Als Reaktion auf die in der Presse breit behandelten verzögerten Lieferungen bestimmter COVID-19-Impfstoffe in die EU hat die EU Kommission am 29.01 2021 die Durchführungsverordnung 2021/111 (Exportgenehmigungsverordnung) erlassen, die am 30.01. 2021 in Kraft getreten ist.  Die Exportgenehmigungsverordnung wird mindestens bis zum 31. 03.2021 gelten.

Die Exportgenehmigungsverordnung sieht vor, dass bestimmte Exporte des COVID-19-Impfstoffs einer vorherigen Anmeldung und Genehmigung durch die zuständigen Behörden der EU-Mitgliedstaaten bedürfen, in denen die COVID-19-Impfstoffe hergestellt werden. Die Mitgliedsstaaten sind verpflichtet, ihrerseits  Genehmigungssysteme einzurichten. Die Kommission wird verbindliche Stellungnahmen dazu abgeben, ob solche Genehmigungen erteilt werden sollten, wobei sie die wahrscheinlichen Auswirkungen auf die Fähigkeit der Impfstoffhersteller berücksichtigen, ihren Verpflichtungen aus den mit der Europäischen Union abgeschlossenen Advance Purchase Agreements (APAs) nachzukommen.

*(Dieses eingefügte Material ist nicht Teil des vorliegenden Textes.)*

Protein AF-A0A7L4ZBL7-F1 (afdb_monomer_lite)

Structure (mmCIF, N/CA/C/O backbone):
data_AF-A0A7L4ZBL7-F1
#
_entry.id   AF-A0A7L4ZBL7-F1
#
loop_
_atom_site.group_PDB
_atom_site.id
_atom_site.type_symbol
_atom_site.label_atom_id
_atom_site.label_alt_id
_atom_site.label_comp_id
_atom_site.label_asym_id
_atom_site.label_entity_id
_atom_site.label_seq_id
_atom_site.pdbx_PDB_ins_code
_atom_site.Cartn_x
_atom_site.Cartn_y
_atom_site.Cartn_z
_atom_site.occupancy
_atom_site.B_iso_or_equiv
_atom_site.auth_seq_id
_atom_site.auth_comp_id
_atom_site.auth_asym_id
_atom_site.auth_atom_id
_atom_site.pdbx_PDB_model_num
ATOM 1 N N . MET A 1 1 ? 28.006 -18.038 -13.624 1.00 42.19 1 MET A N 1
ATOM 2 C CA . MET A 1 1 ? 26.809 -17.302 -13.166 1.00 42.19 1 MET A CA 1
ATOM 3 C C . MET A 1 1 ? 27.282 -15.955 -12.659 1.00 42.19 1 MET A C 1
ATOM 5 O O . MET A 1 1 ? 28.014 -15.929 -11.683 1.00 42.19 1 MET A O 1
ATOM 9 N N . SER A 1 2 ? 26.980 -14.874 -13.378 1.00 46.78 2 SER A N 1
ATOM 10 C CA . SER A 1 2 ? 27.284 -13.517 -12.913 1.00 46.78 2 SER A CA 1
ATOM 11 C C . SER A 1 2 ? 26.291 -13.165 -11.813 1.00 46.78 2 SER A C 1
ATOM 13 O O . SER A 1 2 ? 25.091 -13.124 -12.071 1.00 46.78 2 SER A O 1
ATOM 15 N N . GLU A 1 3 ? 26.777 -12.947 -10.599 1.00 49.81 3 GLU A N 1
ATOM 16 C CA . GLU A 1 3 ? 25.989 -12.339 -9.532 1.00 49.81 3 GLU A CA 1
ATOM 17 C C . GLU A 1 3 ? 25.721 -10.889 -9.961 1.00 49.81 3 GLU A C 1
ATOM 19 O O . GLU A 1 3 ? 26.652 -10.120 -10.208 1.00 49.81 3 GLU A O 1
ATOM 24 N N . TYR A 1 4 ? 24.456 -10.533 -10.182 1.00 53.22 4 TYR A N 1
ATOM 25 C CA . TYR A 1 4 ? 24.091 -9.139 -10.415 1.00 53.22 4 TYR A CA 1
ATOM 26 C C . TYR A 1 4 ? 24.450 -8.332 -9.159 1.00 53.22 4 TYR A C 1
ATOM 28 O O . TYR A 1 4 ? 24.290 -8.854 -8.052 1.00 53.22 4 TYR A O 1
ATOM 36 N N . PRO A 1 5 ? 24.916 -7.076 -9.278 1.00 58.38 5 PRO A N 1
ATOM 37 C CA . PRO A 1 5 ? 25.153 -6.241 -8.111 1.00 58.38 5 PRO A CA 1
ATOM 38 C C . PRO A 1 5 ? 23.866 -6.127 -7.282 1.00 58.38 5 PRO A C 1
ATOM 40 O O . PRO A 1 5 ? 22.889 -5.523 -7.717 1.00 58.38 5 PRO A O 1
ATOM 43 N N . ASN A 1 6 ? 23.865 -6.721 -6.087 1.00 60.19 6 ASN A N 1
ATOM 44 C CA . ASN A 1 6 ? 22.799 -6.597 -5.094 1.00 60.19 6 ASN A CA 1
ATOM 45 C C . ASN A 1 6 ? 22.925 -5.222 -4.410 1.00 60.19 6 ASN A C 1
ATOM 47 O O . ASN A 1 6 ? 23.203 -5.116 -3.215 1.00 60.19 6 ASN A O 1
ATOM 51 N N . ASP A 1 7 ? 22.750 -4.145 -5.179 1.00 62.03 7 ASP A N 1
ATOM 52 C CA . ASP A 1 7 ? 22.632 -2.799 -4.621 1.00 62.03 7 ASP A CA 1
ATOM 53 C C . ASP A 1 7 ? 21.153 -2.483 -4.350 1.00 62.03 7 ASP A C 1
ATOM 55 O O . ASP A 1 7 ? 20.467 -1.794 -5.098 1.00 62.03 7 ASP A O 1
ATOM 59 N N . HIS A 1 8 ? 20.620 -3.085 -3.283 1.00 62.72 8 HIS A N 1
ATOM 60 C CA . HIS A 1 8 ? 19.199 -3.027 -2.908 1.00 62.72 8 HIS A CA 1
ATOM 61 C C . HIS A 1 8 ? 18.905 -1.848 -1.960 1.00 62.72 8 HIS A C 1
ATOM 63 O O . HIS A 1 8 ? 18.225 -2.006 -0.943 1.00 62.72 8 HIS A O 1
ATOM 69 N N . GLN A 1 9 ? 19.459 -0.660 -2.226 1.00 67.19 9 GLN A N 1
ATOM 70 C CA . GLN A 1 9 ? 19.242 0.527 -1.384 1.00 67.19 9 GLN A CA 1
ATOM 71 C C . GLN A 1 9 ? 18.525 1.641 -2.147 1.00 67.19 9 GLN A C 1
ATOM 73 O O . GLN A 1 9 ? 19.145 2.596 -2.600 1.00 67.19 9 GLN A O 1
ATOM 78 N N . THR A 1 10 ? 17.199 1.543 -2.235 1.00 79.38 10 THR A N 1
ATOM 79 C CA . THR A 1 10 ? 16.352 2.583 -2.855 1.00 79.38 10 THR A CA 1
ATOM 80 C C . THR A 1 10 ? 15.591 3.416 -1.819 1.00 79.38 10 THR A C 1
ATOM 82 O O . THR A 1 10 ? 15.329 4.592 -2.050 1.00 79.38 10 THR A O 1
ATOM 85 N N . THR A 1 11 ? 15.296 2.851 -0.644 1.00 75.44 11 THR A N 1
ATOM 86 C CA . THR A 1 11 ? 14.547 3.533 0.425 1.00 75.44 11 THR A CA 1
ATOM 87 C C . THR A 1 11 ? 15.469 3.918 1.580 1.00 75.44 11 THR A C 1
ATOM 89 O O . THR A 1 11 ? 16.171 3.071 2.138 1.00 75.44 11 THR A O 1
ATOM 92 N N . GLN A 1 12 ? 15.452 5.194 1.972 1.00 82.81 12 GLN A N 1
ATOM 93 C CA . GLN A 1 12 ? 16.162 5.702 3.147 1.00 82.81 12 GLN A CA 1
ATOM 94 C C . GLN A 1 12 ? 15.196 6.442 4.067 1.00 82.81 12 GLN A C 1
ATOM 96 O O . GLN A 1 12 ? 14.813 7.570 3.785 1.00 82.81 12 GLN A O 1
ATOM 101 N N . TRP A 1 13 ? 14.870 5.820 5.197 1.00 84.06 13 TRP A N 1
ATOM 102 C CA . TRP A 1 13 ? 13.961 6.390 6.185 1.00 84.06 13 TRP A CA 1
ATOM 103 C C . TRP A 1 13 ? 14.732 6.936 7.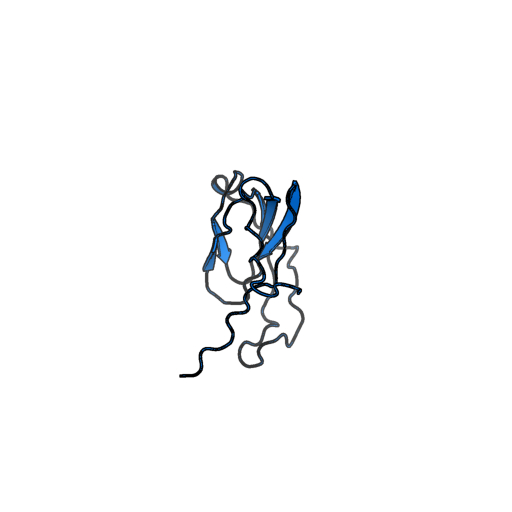386 1.00 84.06 13 TRP A C 1
ATOM 105 O O . TRP A 1 13 ? 15.432 6.201 8.101 1.00 84.06 13 TRP A O 1
ATOM 115 N N . ARG A 1 14 ? 14.644 8.252 7.586 1.00 83.69 14 ARG A N 1
ATOM 116 C CA . ARG A 1 14 ? 15.368 8.971 8.639 1.00 83.69 14 ARG A CA 1
ATOM 117 C C . ARG A 1 14 ? 14.807 8.645 10.018 1.00 83.69 14 ARG A C 1
ATOM 119 O O . ARG A 1 14 ? 13.617 8.443 10.214 1.00 83.69 14 ARG A O 1
ATOM 126 N N . TYR A 1 15 ? 15.706 8.583 10.996 1.00 84.88 15 TYR A N 1
ATOM 127 C CA . TYR A 1 15 ? 15.333 8.315 12.380 1.00 84.88 15 TYR A CA 1
ATOM 128 C C . TYR A 1 15 ? 14.451 9.436 12.934 1.00 84.88 15 TYR A C 1
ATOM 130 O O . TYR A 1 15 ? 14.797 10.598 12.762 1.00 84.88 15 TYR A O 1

Die erklärten Ziele der Exportgenehmigungsverordnung sind:

  • sicherzustellen, dass die EU-Bürger rechtzeitig Zugang zu den COVID-19-Impfstoffen haben;
  • die Transparenz in Bezug auf Impfstoffexporte außerhalb der Europäischen Union zu erhöhen;  
  • die Investitionen der EU in Höhe von 2,7 Milliarden Euro in die schnelle Entwicklung und Produktion verschiedener COVID-19-Impfstoffe zu schützen.

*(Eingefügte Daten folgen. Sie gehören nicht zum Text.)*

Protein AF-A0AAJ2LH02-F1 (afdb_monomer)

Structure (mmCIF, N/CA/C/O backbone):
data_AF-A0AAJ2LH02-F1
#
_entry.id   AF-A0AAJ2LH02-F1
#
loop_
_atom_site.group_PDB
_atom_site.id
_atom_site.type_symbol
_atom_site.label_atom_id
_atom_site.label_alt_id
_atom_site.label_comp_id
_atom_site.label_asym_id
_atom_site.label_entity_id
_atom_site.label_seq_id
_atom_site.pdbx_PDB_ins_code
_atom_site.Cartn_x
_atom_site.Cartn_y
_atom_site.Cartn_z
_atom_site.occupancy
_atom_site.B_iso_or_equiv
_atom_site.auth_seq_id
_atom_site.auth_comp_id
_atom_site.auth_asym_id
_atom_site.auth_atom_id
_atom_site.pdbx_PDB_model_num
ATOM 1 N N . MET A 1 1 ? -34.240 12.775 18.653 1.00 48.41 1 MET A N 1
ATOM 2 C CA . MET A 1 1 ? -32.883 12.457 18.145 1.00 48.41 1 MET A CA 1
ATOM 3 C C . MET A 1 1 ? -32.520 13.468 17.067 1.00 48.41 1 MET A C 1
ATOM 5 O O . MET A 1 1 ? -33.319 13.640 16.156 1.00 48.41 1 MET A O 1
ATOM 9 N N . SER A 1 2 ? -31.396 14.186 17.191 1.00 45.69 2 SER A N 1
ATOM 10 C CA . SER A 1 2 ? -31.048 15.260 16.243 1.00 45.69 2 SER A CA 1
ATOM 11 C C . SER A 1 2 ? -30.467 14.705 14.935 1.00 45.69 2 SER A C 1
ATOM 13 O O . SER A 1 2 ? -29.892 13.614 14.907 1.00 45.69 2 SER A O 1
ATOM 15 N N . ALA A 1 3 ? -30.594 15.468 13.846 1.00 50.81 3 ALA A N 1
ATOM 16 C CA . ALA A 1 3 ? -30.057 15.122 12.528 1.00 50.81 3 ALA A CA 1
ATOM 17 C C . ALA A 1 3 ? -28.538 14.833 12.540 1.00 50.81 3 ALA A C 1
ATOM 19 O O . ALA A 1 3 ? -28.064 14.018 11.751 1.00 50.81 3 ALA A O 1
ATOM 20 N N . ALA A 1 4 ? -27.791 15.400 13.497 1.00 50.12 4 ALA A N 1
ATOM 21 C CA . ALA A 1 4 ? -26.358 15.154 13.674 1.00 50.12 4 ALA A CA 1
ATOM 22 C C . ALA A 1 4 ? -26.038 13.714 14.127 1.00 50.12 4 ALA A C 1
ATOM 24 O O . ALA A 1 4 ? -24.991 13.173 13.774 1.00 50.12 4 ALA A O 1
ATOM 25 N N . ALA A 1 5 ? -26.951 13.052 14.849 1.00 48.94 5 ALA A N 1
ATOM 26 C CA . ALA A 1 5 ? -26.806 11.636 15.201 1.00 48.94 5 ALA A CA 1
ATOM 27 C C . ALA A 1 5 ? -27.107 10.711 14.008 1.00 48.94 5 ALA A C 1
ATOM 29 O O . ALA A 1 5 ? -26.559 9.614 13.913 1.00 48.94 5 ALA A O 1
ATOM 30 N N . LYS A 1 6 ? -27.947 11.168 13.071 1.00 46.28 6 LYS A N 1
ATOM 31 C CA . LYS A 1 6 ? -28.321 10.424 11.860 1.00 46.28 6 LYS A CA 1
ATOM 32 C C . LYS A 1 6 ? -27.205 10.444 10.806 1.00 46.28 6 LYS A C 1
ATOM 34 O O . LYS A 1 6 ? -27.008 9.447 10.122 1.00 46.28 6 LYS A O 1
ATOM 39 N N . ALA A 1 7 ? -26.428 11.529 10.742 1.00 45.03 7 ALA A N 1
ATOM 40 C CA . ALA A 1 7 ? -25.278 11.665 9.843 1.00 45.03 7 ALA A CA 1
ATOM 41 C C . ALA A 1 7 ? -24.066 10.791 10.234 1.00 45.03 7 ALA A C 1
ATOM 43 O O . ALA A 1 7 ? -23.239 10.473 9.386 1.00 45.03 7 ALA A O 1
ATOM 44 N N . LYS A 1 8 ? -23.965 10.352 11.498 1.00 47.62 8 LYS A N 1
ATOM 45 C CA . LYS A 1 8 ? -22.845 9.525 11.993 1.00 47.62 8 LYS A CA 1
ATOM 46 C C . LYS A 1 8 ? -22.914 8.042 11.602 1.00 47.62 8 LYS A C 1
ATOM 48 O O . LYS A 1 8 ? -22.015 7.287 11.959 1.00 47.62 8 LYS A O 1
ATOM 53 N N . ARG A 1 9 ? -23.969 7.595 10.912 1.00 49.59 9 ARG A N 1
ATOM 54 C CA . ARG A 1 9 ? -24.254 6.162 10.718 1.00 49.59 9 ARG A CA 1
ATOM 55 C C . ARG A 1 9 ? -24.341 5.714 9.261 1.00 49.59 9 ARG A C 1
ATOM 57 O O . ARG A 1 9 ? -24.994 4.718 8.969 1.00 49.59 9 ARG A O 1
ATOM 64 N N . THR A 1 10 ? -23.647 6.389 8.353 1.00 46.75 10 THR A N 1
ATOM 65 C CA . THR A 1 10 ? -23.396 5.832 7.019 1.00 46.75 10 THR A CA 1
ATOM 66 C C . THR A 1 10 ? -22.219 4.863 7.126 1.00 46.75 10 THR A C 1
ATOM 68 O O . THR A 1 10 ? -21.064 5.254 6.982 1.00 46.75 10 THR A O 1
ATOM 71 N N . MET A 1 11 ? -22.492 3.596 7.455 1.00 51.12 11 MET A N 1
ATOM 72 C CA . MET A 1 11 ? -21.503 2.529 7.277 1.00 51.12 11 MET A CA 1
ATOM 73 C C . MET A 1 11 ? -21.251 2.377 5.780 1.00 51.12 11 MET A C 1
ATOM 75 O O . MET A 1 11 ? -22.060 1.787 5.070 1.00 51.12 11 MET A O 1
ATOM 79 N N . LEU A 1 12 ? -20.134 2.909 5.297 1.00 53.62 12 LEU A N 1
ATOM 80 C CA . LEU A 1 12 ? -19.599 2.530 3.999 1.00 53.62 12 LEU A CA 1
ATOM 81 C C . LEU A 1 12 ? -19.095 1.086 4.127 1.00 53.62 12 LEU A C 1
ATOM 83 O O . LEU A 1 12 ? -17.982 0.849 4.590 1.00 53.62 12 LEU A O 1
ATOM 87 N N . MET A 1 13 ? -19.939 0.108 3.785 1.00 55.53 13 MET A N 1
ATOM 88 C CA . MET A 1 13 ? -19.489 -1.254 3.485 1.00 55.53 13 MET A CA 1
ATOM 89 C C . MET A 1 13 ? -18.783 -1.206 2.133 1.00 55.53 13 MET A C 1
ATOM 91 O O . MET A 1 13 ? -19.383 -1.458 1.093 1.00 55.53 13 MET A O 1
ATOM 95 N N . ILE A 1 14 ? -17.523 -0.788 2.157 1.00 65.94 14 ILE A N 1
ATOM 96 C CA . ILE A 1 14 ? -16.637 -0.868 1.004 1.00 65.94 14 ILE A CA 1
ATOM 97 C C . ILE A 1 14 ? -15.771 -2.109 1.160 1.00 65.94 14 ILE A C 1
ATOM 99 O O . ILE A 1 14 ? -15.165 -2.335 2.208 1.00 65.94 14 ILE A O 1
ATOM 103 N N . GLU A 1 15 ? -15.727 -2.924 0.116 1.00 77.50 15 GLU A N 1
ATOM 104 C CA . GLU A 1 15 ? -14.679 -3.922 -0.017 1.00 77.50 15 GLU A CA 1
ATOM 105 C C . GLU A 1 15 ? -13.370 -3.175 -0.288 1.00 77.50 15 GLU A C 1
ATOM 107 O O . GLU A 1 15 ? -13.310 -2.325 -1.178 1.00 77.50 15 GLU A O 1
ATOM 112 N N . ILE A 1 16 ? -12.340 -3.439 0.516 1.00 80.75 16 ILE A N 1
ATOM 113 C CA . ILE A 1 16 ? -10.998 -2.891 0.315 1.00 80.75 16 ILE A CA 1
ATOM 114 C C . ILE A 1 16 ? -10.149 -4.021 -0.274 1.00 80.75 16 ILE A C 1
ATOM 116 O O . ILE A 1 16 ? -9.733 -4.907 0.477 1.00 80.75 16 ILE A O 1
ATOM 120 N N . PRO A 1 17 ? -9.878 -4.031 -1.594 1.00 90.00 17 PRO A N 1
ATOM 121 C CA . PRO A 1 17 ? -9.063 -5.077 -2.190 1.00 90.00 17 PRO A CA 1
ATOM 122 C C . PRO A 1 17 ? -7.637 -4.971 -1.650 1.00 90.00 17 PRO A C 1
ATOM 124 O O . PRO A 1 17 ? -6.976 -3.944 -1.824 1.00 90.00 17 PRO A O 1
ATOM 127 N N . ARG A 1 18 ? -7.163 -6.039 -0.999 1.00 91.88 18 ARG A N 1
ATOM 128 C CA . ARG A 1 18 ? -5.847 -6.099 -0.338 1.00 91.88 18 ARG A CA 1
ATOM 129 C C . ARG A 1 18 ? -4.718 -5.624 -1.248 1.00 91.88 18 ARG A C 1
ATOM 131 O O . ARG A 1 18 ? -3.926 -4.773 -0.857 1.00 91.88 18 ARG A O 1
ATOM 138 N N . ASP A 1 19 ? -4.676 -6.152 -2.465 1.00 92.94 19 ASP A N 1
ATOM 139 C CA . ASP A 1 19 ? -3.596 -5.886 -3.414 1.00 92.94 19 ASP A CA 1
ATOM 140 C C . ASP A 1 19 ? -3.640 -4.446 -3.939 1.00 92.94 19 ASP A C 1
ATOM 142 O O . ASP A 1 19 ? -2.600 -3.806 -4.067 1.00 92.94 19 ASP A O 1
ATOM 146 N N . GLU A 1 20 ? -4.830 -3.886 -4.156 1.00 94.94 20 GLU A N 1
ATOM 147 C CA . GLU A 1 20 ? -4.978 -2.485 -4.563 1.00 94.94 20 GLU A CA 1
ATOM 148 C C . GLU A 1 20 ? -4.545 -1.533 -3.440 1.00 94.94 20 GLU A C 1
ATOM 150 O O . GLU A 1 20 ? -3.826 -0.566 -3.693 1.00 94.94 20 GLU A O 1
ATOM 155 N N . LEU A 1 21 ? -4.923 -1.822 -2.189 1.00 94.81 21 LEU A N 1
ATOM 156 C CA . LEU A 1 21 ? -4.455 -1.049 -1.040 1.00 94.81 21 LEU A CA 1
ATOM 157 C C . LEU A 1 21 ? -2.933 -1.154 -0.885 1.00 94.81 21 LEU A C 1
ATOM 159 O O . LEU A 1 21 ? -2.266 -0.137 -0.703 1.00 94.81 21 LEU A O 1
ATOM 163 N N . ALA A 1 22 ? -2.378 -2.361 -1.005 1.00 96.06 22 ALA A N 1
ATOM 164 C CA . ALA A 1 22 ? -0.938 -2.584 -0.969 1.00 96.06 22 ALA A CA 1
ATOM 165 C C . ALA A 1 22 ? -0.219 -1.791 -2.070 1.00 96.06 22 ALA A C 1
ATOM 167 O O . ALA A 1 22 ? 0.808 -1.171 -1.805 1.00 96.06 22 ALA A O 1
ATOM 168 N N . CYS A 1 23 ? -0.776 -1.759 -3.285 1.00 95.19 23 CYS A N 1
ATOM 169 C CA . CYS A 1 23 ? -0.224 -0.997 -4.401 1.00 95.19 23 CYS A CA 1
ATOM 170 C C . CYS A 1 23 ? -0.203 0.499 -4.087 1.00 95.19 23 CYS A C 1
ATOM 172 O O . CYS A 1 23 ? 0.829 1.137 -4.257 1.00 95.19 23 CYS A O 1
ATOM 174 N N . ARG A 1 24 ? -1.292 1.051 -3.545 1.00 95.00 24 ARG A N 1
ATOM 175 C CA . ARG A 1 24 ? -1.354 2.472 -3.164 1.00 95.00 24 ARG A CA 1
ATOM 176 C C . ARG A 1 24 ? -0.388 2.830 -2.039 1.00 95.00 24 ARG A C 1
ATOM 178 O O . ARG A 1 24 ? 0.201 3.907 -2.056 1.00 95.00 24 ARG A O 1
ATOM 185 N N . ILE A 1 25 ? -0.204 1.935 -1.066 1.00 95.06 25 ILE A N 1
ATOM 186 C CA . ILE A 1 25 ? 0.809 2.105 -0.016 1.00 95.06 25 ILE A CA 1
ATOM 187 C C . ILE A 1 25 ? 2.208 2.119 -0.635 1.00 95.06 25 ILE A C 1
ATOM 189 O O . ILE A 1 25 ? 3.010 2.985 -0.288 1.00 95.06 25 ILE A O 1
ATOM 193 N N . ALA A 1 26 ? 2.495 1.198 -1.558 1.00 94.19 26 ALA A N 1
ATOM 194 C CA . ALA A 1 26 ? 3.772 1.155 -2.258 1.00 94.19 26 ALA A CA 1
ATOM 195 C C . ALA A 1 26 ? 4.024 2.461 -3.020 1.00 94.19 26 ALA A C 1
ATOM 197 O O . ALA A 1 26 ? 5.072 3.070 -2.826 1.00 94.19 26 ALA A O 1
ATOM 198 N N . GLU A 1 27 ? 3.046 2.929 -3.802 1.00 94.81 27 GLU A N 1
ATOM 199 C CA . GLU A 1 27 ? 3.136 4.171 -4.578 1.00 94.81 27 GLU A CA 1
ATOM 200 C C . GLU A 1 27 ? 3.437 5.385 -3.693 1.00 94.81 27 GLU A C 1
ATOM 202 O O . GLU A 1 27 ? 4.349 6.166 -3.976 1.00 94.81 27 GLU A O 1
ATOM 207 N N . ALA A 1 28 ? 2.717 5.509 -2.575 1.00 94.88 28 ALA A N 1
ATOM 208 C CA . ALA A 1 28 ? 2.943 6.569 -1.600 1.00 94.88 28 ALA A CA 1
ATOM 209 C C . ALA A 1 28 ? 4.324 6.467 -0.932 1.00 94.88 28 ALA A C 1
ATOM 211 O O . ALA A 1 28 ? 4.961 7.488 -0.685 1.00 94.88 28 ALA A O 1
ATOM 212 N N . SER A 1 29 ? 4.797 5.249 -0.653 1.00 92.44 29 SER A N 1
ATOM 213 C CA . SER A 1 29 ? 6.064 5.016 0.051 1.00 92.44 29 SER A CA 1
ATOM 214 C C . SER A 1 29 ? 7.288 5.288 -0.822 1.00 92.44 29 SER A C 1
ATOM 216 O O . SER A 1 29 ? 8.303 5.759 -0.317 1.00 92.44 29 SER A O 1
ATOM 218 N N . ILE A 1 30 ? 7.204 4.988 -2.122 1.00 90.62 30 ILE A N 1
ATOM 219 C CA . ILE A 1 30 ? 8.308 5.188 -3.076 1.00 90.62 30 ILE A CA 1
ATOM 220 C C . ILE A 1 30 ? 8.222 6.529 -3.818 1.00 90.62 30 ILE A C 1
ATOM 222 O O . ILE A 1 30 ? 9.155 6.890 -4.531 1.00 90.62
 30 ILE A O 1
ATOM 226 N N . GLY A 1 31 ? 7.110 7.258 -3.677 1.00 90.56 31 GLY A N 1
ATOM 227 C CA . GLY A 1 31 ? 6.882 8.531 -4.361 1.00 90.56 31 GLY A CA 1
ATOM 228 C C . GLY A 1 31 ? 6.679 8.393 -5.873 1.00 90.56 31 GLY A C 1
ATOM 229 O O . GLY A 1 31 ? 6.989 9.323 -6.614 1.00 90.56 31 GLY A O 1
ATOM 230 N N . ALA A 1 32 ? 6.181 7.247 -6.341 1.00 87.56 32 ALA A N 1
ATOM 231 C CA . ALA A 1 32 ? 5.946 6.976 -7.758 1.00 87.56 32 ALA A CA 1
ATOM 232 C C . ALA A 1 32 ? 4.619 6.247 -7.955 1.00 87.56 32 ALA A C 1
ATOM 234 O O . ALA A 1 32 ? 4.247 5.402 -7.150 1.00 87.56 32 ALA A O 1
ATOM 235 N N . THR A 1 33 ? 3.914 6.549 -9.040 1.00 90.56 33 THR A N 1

Die Europäische Kommission wird sich mit den EU-Mitgliedsstaaten über die Änderung der Exportgenehmigungsverordnung und alle weiteren Schritte beraten.

Folgen:

  • Die neue Verordnung wird wahrscheinlich Druck auf COVID-19-Impfstoffhersteller ausüben, die an APAs beteiligt sind, EU-Lieferungen zu priorisieren und ihre Produktionskapazität weiter und schneller auszubauen.
  • Die Kommission stellt fest, dass die Verordnung kurzfristig genutzt werden wird, um sicherzustellen, dass die Lieferziele eingehalten werden, nachdem Berichte über verzögerte oder reduzierte Lieferungen eingegangen sind. Sie geht davon aus, dass die volle Produktionskapazität für COVID-19-Impfstoffe in der Europäischen Union bis zum 31.03.2021 erreicht sein wird und dann das Risiko von Lieferengpässen und Umleitungen von Lieferungen reduziert ist.
  • Die Verordnung steht im Zusammenhang mit der umfassenderen Aufgabe der Kommission, die europäische Impfstoffstrategie zu koordinieren und umzusetzen. Alle Verzögerungen bei der Verteilung von COVID-19-Impfstoffen bedrohen diesen koordinierten Ansatz, da die beteiligten Mitgliedsstaaten dann möglicherweise auf einseitige Käufe von COVID-19-Impfstoffen oder andere einseitige Maßnahmen zurückgreifen.

Was meinen Sie, sind diese neuen EU-Restriktionen gerechtfertigt?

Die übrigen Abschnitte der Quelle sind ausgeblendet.